First posting. I hope this is the correct subsection!
Quick summary. I am helping a friend port working code from an Arduino based Teensy(3.5) to real hardware which is ATmega128 based. The code (so far) runs fine on the Teensy but crashes and reboots on the real hardware.
I have bought an ATmega128 dev board. It has two 10 pin connectors: one for SPI programming; and the other is labelled JTAG. All pins are brought out to headers. It was really good value for around £10 off Ebay. I am programming directly using the usbTiny programmer, and I am not using a boot loader.
I have lots of experience with microprocessors and microcontrollers of various types, however much less when it comes to the AVR family. I am comfortable with assembly code, low level monitor debuggers, logic analysers, etc.

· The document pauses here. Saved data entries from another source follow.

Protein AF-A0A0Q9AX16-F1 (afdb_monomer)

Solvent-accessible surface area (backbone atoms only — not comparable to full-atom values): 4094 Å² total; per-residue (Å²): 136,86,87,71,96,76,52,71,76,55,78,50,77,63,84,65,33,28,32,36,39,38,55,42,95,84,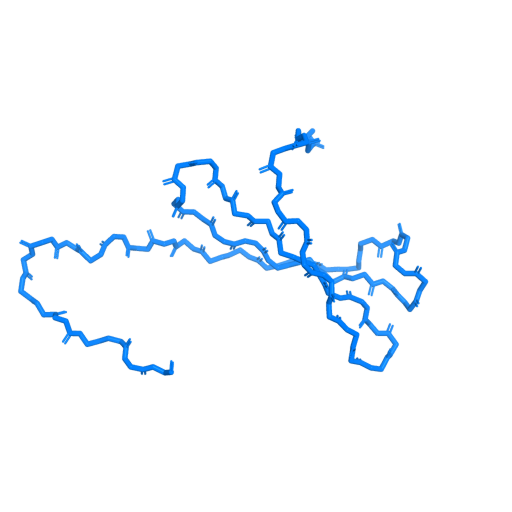56,47,34,42,33,45,37,34,21,36,67,83,62,79,48,81,76,48,76,49,76,47,73,49,73,72,76,67,96,70,84,80,95,78,85,87,130

Sequence (63 aa):
MTVSRTAVERSVWCGDVATGDIVAADRSWFFTLYFDATGTELVACSGVKSERPSQDGGQQLQL

Structure (mmCIF, N/CA/C/O backbone):
data_AF-A0A0Q9AX16-F1
#
_entry.id   AF-A0A0Q9AX16-F1
#
loop_
_atom_site.group_PDB
_atom_site.id
_atom_site.type_symbol
_atom_site.label_atom_id
_atom_site.label_alt_id
_atom_site.label_comp_id
_atom_site.label_asym_id
_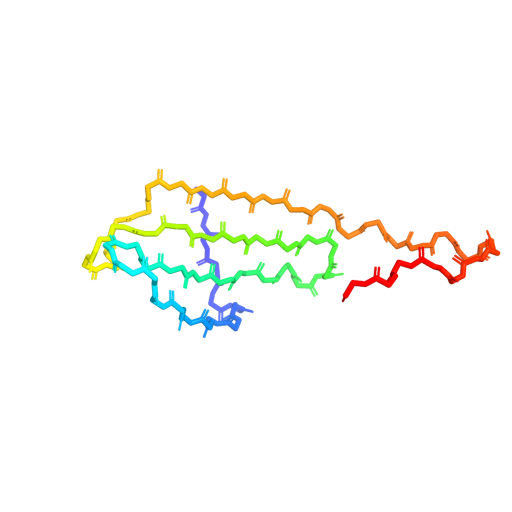atom_site.label_entity_id
_atom_site.label_seq_id
_atom_site.pdbx_PDB_ins_code
_atom_site.Cartn_x
_atom_site.Cartn_y
_atom_site.Cartn_z
_atom_site.occupancy
_atom_site.B_iso_or_equiv
_atom_site.auth_seq_id
_atom_site.auth_comp_id
_atom_site.auth_asym_id
_atom_site.auth_atom_id
_atom_site.pdbx_PDB_model_num
ATOM 1 N N . MET A 1 1 ? 11.433 0.927 10.015 1.00 35.09 1 MET A N 1
ATOM 2 C CA . MET A 1 1 ? 11.114 1.416 8.657 1.00 35.09 1 MET A CA 1
ATOM 3 C C . MET A 1 1 ? 10.727 2.879 8.812 1.00 35.09 1 MET A C 1
ATOM 5 O O . MET A 1 1 ? 9.748 3.148 9.489 1.00 35.09 1 MET A O 1
ATOM 9 N N . THR A 1 2 ? 11.549 3.817 8.338 1.00 32.97 2 THR A N 1
ATOM 10 C CA . THR A 1 2 ? 11.309 5.261 8.515 1.00 32.97 2 THR A CA 1
ATOM 11 C C . THR A 1 2 ? 10.657 5.798 7.248 1.00 32.97 2 THR A C 1
ATOM 13 O O . THR A 1 2 ? 11.282 5.758 6.193 1.00 32.97 2 THR A O 1
ATOM 16 N N . VAL A 1 3 ? 9.412 6.268 7.336 1.00 45.62 3 VAL A N 1
ATOM 17 C CA . VAL A 1 3 ? 8.708 6.903 6.212 1.00 45.62 3 VAL A CA 1
ATOM 18 C C . VAL A 1 3 ? 8.990 8.407 6.261 1.00 45.62 3 VAL A C 1
ATOM 20 O O . VAL A 1 3 ? 8.562 9.098 7.183 1.00 45.62 3 VAL A O 1
ATOM 23 N N . SER A 1 4 ? 9.765 8.919 5.305 1.00 43.25 4 SER A N 1
ATOM 24 C CA . SER A 1 4 ? 10.023 10.35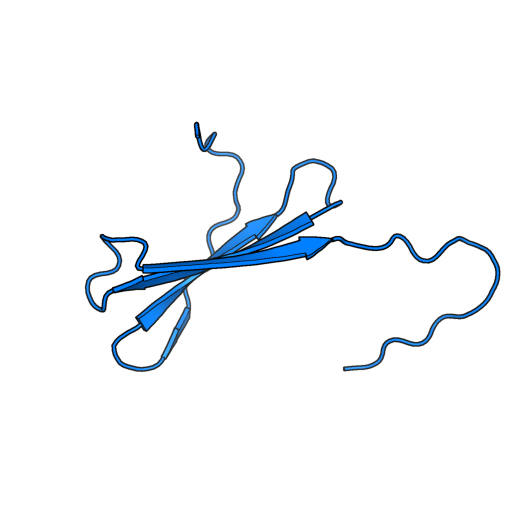2 5.121 1.00 43.25 4 SER A CA 1
ATOM 25 C C . SER A 1 4 ? 8.878 11.014 4.337 1.00 43.25 4 SER A C 1
ATOM 27 O O . SER A 1 4 ? 8.328 10.428 3.410 1.00 43.25 4 SER A O 1
ATOM 29 N N . ARG A 1 5 ? 8.515 12.248 4.723 1.00 47.84 5 ARG A N 1
ATOM 30 C CA . ARG A 1 5 ? 7.359 13.059 4.260 1.00 47.84 5 ARG A CA 1
ATOM 31 C C . ARG A 1 5 ? 7.376 13.504 2.775 1.00 47.84 5 ARG A C 1
ATOM 33 O O . ARG A 1 5 ? 6.966 14.616 2.463 1.00 47.84 5 ARG A O 1
ATOM 40 N N . THR A 1 6 ? 7.830 12.678 1.839 1.00 45.84 6 THR A N 1
ATOM 41 C CA . THR A 1 6 ? 7.785 12.975 0.389 1.00 45.84 6 THR A CA 1
ATOM 42 C C . THR A 1 6 ? 6.749 12.148 -0.379 1.00 45.84 6 THR A C 1
ATOM 44 O O . THR A 1 6 ? 6.802 12.084 -1.604 1.00 45.84 6 THR A O 1
ATOM 47 N N . ALA A 1 7 ? 5.783 11.543 0.316 1.00 48.34 7 ALA A N 1
ATOM 48 C CA . ALA A 1 7 ? 4.664 10.843 -0.305 1.00 48.34 7 ALA A CA 1
ATOM 49 C C . ALA A 1 7 ? 3.504 11.807 -0.609 1.00 48.34 7 ALA A C 1
ATOM 51 O O . ALA A 1 7 ? 3.074 12.564 0.260 1.00 48.34 7 ALA A O 1
ATOM 52 N N . VAL A 1 8 ? 2.990 11.766 -1.841 1.00 51.16 8 VAL A N 1
ATOM 53 C CA . VAL A 1 8 ? 1.670 12.321 -2.164 1.00 51.16 8 VAL A CA 1
ATOM 54 C C . VAL A 1 8 ? 0.640 11.326 -1.642 1.00 51.16 8 VAL A C 1
ATOM 56 O O . VAL A 1 8 ? 0.432 10.285 -2.252 1.00 51.16 8 VAL A O 1
ATOM 59 N N . GLU A 1 9 ? 0.036 11.631 -0.501 1.00 54.12 9 GLU A N 1
ATOM 60 C CA . GLU A 1 9 ? -0.999 10.806 0.116 1.00 54.12 9 GLU A CA 1
ATOM 61 C C . GLU A 1 9 ? -2.343 11.091 -0.571 1.00 54.12 9 GLU A C 1
ATOM 63 O O . GLU A 1 9 ? -2.860 12.210 -0.515 1.00 54.12 9 GLU A O 1
ATOM 68 N N . ARG A 1 10 ? -2.899 10.101 -1.276 1.00 56.19 10 ARG A N 1
ATOM 69 C CA . ARG A 1 10 ? -4.267 10.159 -1.806 1.00 56.19 10 ARG A CA 1
ATOM 70 C C . ARG A 1 10 ? -5.082 9.060 -1.145 1.00 56.19 10 ARG A C 1
ATOM 72 O O . ARG A 1 10 ? -4.885 7.893 -1.462 1.00 56.19 10 ARG A O 1
ATOM 79 N N . SER A 1 11 ? -5.993 9.446 -0.257 1.00 55.91 11 SER A N 1
ATOM 80 C CA . SER A 1 11 ? -6.780 8.482 0.511 1.00 55.91 11 SER A CA 1
ATOM 81 C C . SER A 1 11 ? -8.125 8.192 -0.159 1.00 55.91 11 SER A C 1
ATOM 83 O O . SER A 1 11 ? -8.890 9.118 -0.441 1.00 55.91 11 SER A O 1
ATOM 85 N N . VAL A 1 12 ? -8.419 6.917 -0.433 1.00 64.50 12 VAL A N 1
ATOM 86 C CA . VAL A 1 12 ? -9.710 6.448 -0.975 1.00 64.50 12 VAL A CA 1
ATOM 87 C C . VAL A 1 12 ? -10.359 5.504 0.033 1.00 64.50 12 VAL A C 1
ATOM 89 O O . VAL A 1 12 ? -9.707 4.601 0.555 1.00 64.50 12 VAL A O 1
ATOM 92 N N . TRP A 1 13 ? -11.646 5.716 0.301 1.00 57.31 13 TRP A N 1
ATOM 93 C CA . TRP A 1 13 ? -12.433 4.924 1.246 1.00 57.31 13 TRP A CA 1
ATOM 94 C C . TRP A 1 13 ? -13.316 3.930 0.490 1.00 57.31 13 TRP A C 1
ATOM 96 O O . TRP A 1 13 ? -14.099 4.335 -0.371 1.00 57.31 13 TRP A O 1
ATOM 106 N N . CYS A 1 14 ? -13.212 2.641 0.817 1.00 57.75 14 CYS A N 1
ATOM 107 C CA .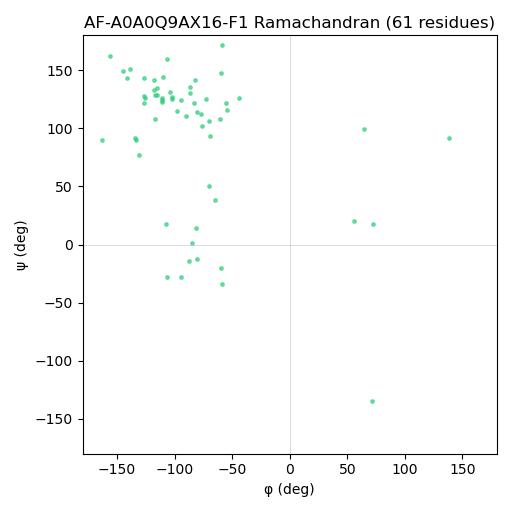 CYS A 1 14 ? -14.101 1.603 0.297 1.00 57.75 14 CYS A CA 1
ATOM 108 C C . CYS A 1 14 ? -14.560 0.705 1.457 1.00 57.75 14 CYS A C 1
ATOM 110 O O . CYS A 1 14 ? -13.906 -0.282 1.783 1.00 57.75 14 CYS A O 1
ATOM 112 N N . GLY A 1 15 ? -15.678 1.060 2.099 1.00 73.38 15 GLY A N 1
ATOM 113 C CA . GLY A 1 15 ? -16.178 0.360 3.292 1.00 73.38 15 GLY A CA 1
ATOM 114 C C . GLY A 1 15 ? -15.319 0.629 4.535 1.00 73.38 15 GLY A C 1
ATOM 115 O O . GLY A 1 15 ? -14.946 1.774 4.778 1.00 73.38 15 GLY A O 1
ATOM 116 N N . ASP A 1 16 ? -14.994 -0.423 5.292 1.00 72.62 16 ASP A N 1
ATOM 117 C CA . ASP A 1 16 ? -14.215 -0.384 6.546 1.00 72.62 16 ASP A CA 1
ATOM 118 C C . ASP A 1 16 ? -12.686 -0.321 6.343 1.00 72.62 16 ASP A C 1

We are using the MegaCore Arduino plug-in (from GitHub) for the Arduino GUI, which supports a number of non standard AVR cores such as the ATmega128. It is gcc based.
We have narrowed down the crash to the first call to lcd.print("message") in code run as part of setup. Could be a memory leak or stack corruption, I have no idea. The serial port sign on message keeps being printed, suggesting a crash and reboot.
The Teensy breadboard setup uses a I2C based colour OLED. The OLED uses the Adafruit library which itself uses hardware I2C. It appears to work OK.
Try#1.
I modified this library for this project to use bit banged I2C, since on the real hardware the hardware I2C pins are connected elsewhere and cannot be freed. There are spare pins brought to a header, so these have been used. This version of the code on the ATmega128 does not run, there is no sign on message and the serial based GUI never appears. I was concerned about memory usage, since the ATmega128 only has 4k bytes of RAM, so I tried to optimised away all fixed strings which were needlessly consuming RAM. The available free RAM went up, but we couldn't get the code to run.
Try #2.
Let's use the 20 x 4 I2C LCD module, I thought. So I modified yet another Adafruit library to make this bit banged too. The example sketch prints to all 4 lines and runs correctly (both my dev board and my friends real hardware). So we integrated this code and replaced the OLED code. This is where we at at now. No sign of anything being printed on the LCD, just the crash and reboot. If the LCD code is #ifdef'ed out, the code runs and we can operate the serial based (VT100) simple text GUI. The "lcd" (bit banged LCD library) setup is called from setup and so occurs early in the code flow execution. The crash is the same on both our hardware.
So I could have easily done something wrong when I modified the Adafruit library, so here was try #3.
On my dev board (only) connect up the I2C LCD to the hardware I2C pins and use the Adafruit LCD library. I was expecting this to solve all the problems, but no, it still crashes and reboots.
So now I am very puzzled, and unsure how to debug this.
One method I have used for other processors is to run a command line based simulator which prints out lots of trace information, such as code executed, writes and reads. The log file can be post processed using Linux tools to extract all reads and writes to look for anything unusual. I did download some code called "avr_sim" which runs under Linux. I gave it the Arduino hex file, it uses CPU time, but generates no output. I am doing something wrong, and really need to find a support group to progress this angle of attack.
I note that the dev board has a JTAG connector, however the only JTAG units I have are for Altera and Xilinx FPGAs. It would be great to hear that some clever hackers have managed to get these working with the AVR, but I suspect it is unlikely.
Since this looks like some kind of memory corruption, I think I need a low level debug solution.
I would appreciate any suggestions, however I would like to minimise cost ($$$), so I don't really want to buy an AVR JTAG pod.